Why can't you activate with Rogers with 3.2.1 installed? AFAIK, the only carrier support changes implemented in 3.2.2 were those for Bell (but I could be wrong).

I feel your pain, and support rooting as much as the next person. But I fail to see how it was "stuck to them". It's not as if what you want to do is supported by either the vendor or carrier.


----------



## grandbender (Aug 24, 2010)

lang said:


> Why can't you activate with Rogers with 3.2.1 installed? AFAIK, the only carrier support changes implemented in 3.2.2 were those for Bell (but I could be wrong).
> 
> I feel your pain, and support rooting as much as the next person. But I fail to see how it was "stuck to them". It's not as if what you want to do is supported by either the vendor or carrier.


Right now I am locked to Bell and was told by the Rogers tech that I would have to use iTunes at activate on their system as well thus requiring the update. He certainly wasn't saying that with any confidence though.
I will not be activating with anyone until there is a jb for 3.2.2 thus not spending my money on a data plan. That, I see as Apple saying "If you jailbreak your device we will not allow you to take advantage of the 3G network on your iPad." Does that not say to the carriers " If one of our customers wants to use apps not approved by us we won't allow them to buy a data plan from you?"
I would investigate your Rogers claim further if you think I can activate using 3.2.1


----------



## lang (Jun 9, 2010)

grandbender said:


> Right now I am locked to Bell and was told by the Rogers tech that I would have to use iTunes at activate on their system as well thus requiring the update. He certainly wasn't saying that with any confidence though.
> I will not be activating with anyone until there is a jb for 3.2.2 thus not spending my money on a data plan. That, I see as Apple saying "If you jailbreak your device we will not allow you to take advantage of the 3G network on your iPad." Does that not say to the carriers " If one of our customers wants to use apps not approved by us we won't allow them to buy a data plan from you?"
> I would investigate your Rogers claim further if you think I can activate using 3.2.1


I'd start blaming these techs for giving you misleading info.

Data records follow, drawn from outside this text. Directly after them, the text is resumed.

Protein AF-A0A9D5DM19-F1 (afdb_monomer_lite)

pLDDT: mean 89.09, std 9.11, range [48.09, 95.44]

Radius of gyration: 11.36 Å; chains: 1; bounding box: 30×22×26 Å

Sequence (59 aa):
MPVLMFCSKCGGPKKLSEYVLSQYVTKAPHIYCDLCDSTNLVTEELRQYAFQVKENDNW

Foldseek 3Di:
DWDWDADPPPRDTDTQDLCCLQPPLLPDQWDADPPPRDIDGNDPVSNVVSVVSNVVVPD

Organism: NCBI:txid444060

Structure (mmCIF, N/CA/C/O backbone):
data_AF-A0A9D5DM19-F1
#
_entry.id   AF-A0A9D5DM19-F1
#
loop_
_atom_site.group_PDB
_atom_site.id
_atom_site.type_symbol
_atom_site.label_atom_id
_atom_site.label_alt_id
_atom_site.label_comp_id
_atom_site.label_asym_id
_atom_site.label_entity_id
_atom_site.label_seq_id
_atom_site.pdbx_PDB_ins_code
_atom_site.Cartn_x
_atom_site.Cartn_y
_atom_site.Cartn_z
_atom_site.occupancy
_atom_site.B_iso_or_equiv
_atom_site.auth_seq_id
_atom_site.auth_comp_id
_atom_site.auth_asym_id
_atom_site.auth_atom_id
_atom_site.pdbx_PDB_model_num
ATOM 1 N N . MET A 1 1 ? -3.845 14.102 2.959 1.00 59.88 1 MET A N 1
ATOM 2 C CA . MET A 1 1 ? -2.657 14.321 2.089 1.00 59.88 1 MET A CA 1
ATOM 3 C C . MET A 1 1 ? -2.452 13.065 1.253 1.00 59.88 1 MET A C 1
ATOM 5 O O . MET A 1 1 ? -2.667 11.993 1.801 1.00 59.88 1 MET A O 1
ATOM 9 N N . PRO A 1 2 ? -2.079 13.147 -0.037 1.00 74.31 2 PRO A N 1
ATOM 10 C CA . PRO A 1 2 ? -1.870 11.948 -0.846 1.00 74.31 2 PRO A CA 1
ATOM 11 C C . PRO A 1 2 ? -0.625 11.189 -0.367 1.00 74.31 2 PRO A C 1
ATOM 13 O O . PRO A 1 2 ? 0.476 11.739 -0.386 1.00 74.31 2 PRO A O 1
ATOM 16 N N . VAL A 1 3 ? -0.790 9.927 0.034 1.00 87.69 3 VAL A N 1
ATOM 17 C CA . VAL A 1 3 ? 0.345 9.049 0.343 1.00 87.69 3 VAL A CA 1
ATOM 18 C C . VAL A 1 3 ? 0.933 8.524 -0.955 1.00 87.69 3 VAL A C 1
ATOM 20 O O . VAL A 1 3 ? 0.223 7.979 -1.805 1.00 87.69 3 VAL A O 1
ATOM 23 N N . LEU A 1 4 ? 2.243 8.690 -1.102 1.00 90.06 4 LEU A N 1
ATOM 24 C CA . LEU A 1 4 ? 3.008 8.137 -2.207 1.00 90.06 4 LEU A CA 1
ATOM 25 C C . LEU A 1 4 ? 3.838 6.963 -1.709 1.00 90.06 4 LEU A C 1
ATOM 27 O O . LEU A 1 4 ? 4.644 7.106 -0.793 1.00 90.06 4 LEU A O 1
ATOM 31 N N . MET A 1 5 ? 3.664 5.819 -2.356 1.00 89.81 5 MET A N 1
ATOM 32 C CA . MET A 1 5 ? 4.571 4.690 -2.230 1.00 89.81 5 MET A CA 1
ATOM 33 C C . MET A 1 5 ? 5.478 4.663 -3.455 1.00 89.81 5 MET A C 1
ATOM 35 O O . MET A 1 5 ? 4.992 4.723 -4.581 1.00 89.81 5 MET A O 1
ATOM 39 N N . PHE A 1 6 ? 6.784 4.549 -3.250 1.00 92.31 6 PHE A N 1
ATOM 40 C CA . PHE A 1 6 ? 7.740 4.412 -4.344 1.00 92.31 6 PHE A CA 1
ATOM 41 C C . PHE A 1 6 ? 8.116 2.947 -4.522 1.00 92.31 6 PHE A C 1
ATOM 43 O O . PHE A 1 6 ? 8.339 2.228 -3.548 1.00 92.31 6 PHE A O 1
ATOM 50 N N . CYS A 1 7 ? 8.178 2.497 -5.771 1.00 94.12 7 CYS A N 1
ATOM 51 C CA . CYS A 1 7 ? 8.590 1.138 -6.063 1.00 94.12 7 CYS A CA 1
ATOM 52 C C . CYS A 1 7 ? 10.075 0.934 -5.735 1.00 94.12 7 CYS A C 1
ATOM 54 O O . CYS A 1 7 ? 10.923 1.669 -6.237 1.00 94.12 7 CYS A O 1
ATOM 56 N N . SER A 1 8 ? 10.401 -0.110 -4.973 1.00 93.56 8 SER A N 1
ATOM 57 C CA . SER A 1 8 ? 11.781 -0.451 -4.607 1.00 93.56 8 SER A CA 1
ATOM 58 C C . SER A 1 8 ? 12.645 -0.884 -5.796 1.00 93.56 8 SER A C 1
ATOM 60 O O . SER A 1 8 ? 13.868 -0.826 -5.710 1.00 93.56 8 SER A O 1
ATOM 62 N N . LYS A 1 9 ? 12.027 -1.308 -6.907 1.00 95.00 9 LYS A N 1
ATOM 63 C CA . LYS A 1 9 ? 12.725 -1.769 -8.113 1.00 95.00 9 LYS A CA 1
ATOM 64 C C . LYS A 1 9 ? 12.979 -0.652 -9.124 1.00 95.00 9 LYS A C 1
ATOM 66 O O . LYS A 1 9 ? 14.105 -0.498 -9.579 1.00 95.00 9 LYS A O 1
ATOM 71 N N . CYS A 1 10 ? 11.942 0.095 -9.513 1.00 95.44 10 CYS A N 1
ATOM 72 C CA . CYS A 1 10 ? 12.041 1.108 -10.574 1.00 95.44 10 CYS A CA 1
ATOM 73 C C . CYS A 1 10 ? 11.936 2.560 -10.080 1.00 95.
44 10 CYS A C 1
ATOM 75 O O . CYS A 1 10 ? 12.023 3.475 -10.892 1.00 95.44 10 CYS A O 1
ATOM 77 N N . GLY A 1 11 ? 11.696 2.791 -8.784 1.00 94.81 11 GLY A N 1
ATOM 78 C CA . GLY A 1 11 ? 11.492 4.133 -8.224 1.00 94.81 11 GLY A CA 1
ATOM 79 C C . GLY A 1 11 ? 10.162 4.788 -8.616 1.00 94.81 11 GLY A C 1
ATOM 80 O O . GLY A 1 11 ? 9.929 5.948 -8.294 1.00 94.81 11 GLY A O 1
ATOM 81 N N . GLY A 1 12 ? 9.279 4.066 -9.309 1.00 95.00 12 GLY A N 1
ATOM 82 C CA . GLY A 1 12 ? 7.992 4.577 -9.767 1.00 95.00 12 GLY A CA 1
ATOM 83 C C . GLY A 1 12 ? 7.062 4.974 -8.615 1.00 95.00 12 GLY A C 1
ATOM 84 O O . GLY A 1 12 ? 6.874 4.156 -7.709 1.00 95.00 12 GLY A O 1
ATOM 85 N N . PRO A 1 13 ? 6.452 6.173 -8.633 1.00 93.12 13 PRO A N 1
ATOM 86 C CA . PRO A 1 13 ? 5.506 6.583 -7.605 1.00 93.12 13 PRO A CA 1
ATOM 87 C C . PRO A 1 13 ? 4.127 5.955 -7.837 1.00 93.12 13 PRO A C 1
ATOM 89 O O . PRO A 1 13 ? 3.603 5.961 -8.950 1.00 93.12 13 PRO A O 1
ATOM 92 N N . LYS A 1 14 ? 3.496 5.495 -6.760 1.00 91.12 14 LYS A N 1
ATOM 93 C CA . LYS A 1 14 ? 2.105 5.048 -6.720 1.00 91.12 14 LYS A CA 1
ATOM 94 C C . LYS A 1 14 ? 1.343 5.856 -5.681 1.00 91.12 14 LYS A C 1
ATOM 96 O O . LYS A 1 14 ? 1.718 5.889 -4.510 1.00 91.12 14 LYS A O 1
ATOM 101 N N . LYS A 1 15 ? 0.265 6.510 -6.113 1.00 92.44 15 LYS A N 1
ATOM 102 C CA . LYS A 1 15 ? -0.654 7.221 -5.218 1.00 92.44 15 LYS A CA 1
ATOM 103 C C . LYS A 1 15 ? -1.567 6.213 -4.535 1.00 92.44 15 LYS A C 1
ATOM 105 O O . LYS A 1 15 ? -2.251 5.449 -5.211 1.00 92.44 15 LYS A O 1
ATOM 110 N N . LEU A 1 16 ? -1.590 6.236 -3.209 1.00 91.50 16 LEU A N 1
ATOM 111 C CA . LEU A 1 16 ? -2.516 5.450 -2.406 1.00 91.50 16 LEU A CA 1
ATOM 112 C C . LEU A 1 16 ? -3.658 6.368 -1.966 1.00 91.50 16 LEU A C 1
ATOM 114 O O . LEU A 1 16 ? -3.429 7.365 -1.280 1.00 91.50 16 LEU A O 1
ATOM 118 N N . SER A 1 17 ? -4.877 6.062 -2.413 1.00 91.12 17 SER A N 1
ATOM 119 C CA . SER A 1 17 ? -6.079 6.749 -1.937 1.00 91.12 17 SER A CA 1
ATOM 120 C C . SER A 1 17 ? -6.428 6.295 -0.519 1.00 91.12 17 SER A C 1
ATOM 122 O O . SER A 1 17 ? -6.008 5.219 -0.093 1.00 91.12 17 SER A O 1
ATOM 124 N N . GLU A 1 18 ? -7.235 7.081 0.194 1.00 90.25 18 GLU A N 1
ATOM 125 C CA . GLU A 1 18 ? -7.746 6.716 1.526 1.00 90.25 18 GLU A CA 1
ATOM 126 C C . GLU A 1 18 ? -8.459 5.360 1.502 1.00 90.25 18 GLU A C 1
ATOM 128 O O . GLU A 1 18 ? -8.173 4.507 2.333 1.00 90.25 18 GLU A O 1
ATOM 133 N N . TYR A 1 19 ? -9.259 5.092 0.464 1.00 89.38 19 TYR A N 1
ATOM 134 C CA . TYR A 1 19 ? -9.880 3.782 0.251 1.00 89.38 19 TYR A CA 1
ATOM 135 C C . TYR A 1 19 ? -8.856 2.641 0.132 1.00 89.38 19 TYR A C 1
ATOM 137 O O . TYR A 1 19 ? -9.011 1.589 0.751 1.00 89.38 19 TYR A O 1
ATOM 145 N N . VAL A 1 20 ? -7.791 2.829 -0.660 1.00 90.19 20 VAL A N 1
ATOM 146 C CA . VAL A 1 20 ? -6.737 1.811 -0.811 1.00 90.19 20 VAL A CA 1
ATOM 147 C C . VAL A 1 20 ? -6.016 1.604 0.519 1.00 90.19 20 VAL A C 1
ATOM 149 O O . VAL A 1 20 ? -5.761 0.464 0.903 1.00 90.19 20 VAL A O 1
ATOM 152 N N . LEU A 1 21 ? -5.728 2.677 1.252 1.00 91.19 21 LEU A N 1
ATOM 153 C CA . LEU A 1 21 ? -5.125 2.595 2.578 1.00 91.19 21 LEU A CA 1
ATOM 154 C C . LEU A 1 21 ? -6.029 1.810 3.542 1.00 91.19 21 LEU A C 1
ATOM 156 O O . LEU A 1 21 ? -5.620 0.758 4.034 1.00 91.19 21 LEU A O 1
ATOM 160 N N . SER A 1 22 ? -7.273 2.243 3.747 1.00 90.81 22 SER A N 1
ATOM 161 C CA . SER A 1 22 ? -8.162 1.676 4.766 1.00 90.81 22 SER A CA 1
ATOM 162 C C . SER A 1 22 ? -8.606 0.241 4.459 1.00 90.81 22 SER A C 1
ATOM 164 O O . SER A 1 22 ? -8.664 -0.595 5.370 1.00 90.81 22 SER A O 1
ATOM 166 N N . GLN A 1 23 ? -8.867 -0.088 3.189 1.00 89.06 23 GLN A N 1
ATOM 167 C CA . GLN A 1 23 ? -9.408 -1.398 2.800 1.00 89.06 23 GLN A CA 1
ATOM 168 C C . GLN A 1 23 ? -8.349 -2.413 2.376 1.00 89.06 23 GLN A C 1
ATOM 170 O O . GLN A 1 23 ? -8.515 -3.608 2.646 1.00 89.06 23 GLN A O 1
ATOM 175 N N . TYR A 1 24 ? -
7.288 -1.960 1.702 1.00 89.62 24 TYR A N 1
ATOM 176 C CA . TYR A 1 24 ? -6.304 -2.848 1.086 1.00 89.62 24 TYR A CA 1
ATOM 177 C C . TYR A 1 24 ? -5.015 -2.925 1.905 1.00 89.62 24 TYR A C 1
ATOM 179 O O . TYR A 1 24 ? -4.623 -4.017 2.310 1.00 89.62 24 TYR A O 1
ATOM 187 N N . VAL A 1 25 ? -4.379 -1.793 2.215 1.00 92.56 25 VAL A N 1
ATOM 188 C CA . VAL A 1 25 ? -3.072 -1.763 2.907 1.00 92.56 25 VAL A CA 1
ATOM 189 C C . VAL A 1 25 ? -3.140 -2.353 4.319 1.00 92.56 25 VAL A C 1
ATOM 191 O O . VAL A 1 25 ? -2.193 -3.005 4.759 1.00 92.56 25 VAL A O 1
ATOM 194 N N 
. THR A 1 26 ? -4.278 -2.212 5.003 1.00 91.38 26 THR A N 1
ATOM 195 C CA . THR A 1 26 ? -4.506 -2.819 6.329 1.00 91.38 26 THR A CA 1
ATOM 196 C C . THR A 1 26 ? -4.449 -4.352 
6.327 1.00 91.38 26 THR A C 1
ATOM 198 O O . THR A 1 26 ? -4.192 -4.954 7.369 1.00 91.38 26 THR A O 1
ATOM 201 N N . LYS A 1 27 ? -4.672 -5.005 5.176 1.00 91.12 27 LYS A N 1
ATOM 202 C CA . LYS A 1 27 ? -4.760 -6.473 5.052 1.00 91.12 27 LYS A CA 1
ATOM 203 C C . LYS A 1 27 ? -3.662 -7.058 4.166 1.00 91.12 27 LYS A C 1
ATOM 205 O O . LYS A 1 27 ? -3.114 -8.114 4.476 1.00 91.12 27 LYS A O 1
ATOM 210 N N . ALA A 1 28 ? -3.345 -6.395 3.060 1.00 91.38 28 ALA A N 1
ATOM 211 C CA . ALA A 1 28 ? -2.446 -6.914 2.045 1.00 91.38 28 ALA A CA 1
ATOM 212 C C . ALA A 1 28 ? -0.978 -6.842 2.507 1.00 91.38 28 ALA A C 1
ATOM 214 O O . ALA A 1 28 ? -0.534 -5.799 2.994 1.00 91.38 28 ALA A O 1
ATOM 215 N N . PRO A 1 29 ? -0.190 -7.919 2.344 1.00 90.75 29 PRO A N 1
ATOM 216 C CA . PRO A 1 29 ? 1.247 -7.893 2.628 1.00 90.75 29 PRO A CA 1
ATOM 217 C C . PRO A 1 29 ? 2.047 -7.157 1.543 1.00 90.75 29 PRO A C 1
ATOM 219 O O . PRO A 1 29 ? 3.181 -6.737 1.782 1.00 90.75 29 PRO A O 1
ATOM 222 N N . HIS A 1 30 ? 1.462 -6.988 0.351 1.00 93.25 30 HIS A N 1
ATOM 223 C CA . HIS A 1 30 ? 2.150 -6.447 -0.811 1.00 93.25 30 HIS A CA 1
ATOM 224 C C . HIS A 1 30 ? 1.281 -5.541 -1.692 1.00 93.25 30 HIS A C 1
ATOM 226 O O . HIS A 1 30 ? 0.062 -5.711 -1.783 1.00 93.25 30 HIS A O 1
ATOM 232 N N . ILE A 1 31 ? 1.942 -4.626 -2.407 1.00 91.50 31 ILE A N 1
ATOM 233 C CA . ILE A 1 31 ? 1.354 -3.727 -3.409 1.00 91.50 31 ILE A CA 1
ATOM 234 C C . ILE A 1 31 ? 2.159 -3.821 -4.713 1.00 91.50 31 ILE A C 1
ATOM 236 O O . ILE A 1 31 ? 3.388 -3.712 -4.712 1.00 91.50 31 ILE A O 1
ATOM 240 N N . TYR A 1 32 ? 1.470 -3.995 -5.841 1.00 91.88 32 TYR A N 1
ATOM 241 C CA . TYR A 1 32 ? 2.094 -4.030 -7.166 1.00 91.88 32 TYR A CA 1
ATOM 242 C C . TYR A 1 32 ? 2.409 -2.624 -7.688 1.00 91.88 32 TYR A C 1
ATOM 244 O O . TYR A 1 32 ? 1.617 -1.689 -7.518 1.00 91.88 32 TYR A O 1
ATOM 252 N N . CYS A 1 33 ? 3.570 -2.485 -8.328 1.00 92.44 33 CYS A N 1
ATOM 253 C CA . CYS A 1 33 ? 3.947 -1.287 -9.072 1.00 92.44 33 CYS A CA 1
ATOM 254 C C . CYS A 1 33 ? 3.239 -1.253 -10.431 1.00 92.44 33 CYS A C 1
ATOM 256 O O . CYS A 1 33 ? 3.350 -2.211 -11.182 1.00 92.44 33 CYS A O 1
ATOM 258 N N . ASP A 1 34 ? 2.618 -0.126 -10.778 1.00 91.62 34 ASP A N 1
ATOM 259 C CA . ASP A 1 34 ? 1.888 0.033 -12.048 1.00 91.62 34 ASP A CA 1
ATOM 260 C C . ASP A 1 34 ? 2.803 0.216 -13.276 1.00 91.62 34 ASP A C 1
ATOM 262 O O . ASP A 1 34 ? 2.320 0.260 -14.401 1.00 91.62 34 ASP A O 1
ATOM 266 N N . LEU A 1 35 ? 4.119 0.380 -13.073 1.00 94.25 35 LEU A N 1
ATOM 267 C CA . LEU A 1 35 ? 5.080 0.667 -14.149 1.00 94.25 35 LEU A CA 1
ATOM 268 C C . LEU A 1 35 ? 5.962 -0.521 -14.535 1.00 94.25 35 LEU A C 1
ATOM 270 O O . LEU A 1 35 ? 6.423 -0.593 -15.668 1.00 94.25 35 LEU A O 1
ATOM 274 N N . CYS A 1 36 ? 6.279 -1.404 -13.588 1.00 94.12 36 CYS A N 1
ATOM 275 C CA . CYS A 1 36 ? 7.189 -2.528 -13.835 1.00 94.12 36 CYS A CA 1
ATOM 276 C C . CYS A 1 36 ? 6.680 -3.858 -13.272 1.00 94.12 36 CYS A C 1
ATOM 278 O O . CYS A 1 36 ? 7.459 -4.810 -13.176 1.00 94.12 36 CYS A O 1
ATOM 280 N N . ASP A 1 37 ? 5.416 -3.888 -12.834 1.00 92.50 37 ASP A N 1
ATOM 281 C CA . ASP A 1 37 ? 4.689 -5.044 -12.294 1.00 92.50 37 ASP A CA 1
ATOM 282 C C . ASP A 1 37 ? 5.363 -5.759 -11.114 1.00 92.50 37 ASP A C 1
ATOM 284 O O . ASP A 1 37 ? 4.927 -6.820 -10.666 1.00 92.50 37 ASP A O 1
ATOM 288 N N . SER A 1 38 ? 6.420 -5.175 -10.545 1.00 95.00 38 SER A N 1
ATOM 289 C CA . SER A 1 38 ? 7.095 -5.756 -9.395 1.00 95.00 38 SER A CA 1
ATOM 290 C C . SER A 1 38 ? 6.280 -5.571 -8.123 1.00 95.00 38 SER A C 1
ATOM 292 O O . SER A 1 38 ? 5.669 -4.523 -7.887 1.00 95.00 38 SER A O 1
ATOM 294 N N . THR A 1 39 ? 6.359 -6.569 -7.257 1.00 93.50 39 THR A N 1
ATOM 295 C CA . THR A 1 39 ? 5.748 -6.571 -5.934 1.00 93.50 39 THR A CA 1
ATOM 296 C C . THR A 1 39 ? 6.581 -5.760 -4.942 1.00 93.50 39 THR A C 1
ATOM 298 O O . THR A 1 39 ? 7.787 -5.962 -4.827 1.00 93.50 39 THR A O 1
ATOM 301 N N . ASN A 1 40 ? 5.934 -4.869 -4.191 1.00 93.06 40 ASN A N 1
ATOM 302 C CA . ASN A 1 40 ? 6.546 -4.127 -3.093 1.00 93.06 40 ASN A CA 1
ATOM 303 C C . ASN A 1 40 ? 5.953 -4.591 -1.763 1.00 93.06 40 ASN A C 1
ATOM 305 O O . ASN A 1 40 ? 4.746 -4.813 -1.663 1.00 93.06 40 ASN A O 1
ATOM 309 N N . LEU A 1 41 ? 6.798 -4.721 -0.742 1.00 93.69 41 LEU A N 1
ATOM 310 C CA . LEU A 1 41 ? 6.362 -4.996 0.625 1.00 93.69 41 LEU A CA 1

Re Bell, you're not locked to them. Just the current month's data purchase. You can cancel any time. Seeing that you bought the data from Bell over the phone, it will not auto renew. The problem with the ondevice activation is how long it took Bell to get the systems in place. . Later on, when you go to renew on the iPad, it would auto renew but you can cancel that after the activation.

(re the Bell carrier updates / on-device activation, because it was introduced after 3.2.2 was released, Apple chose to tie the updates to that particular version. So in this case, yeah - a beef with Apple might be in order as the carrier updates are not FW-version agnostic).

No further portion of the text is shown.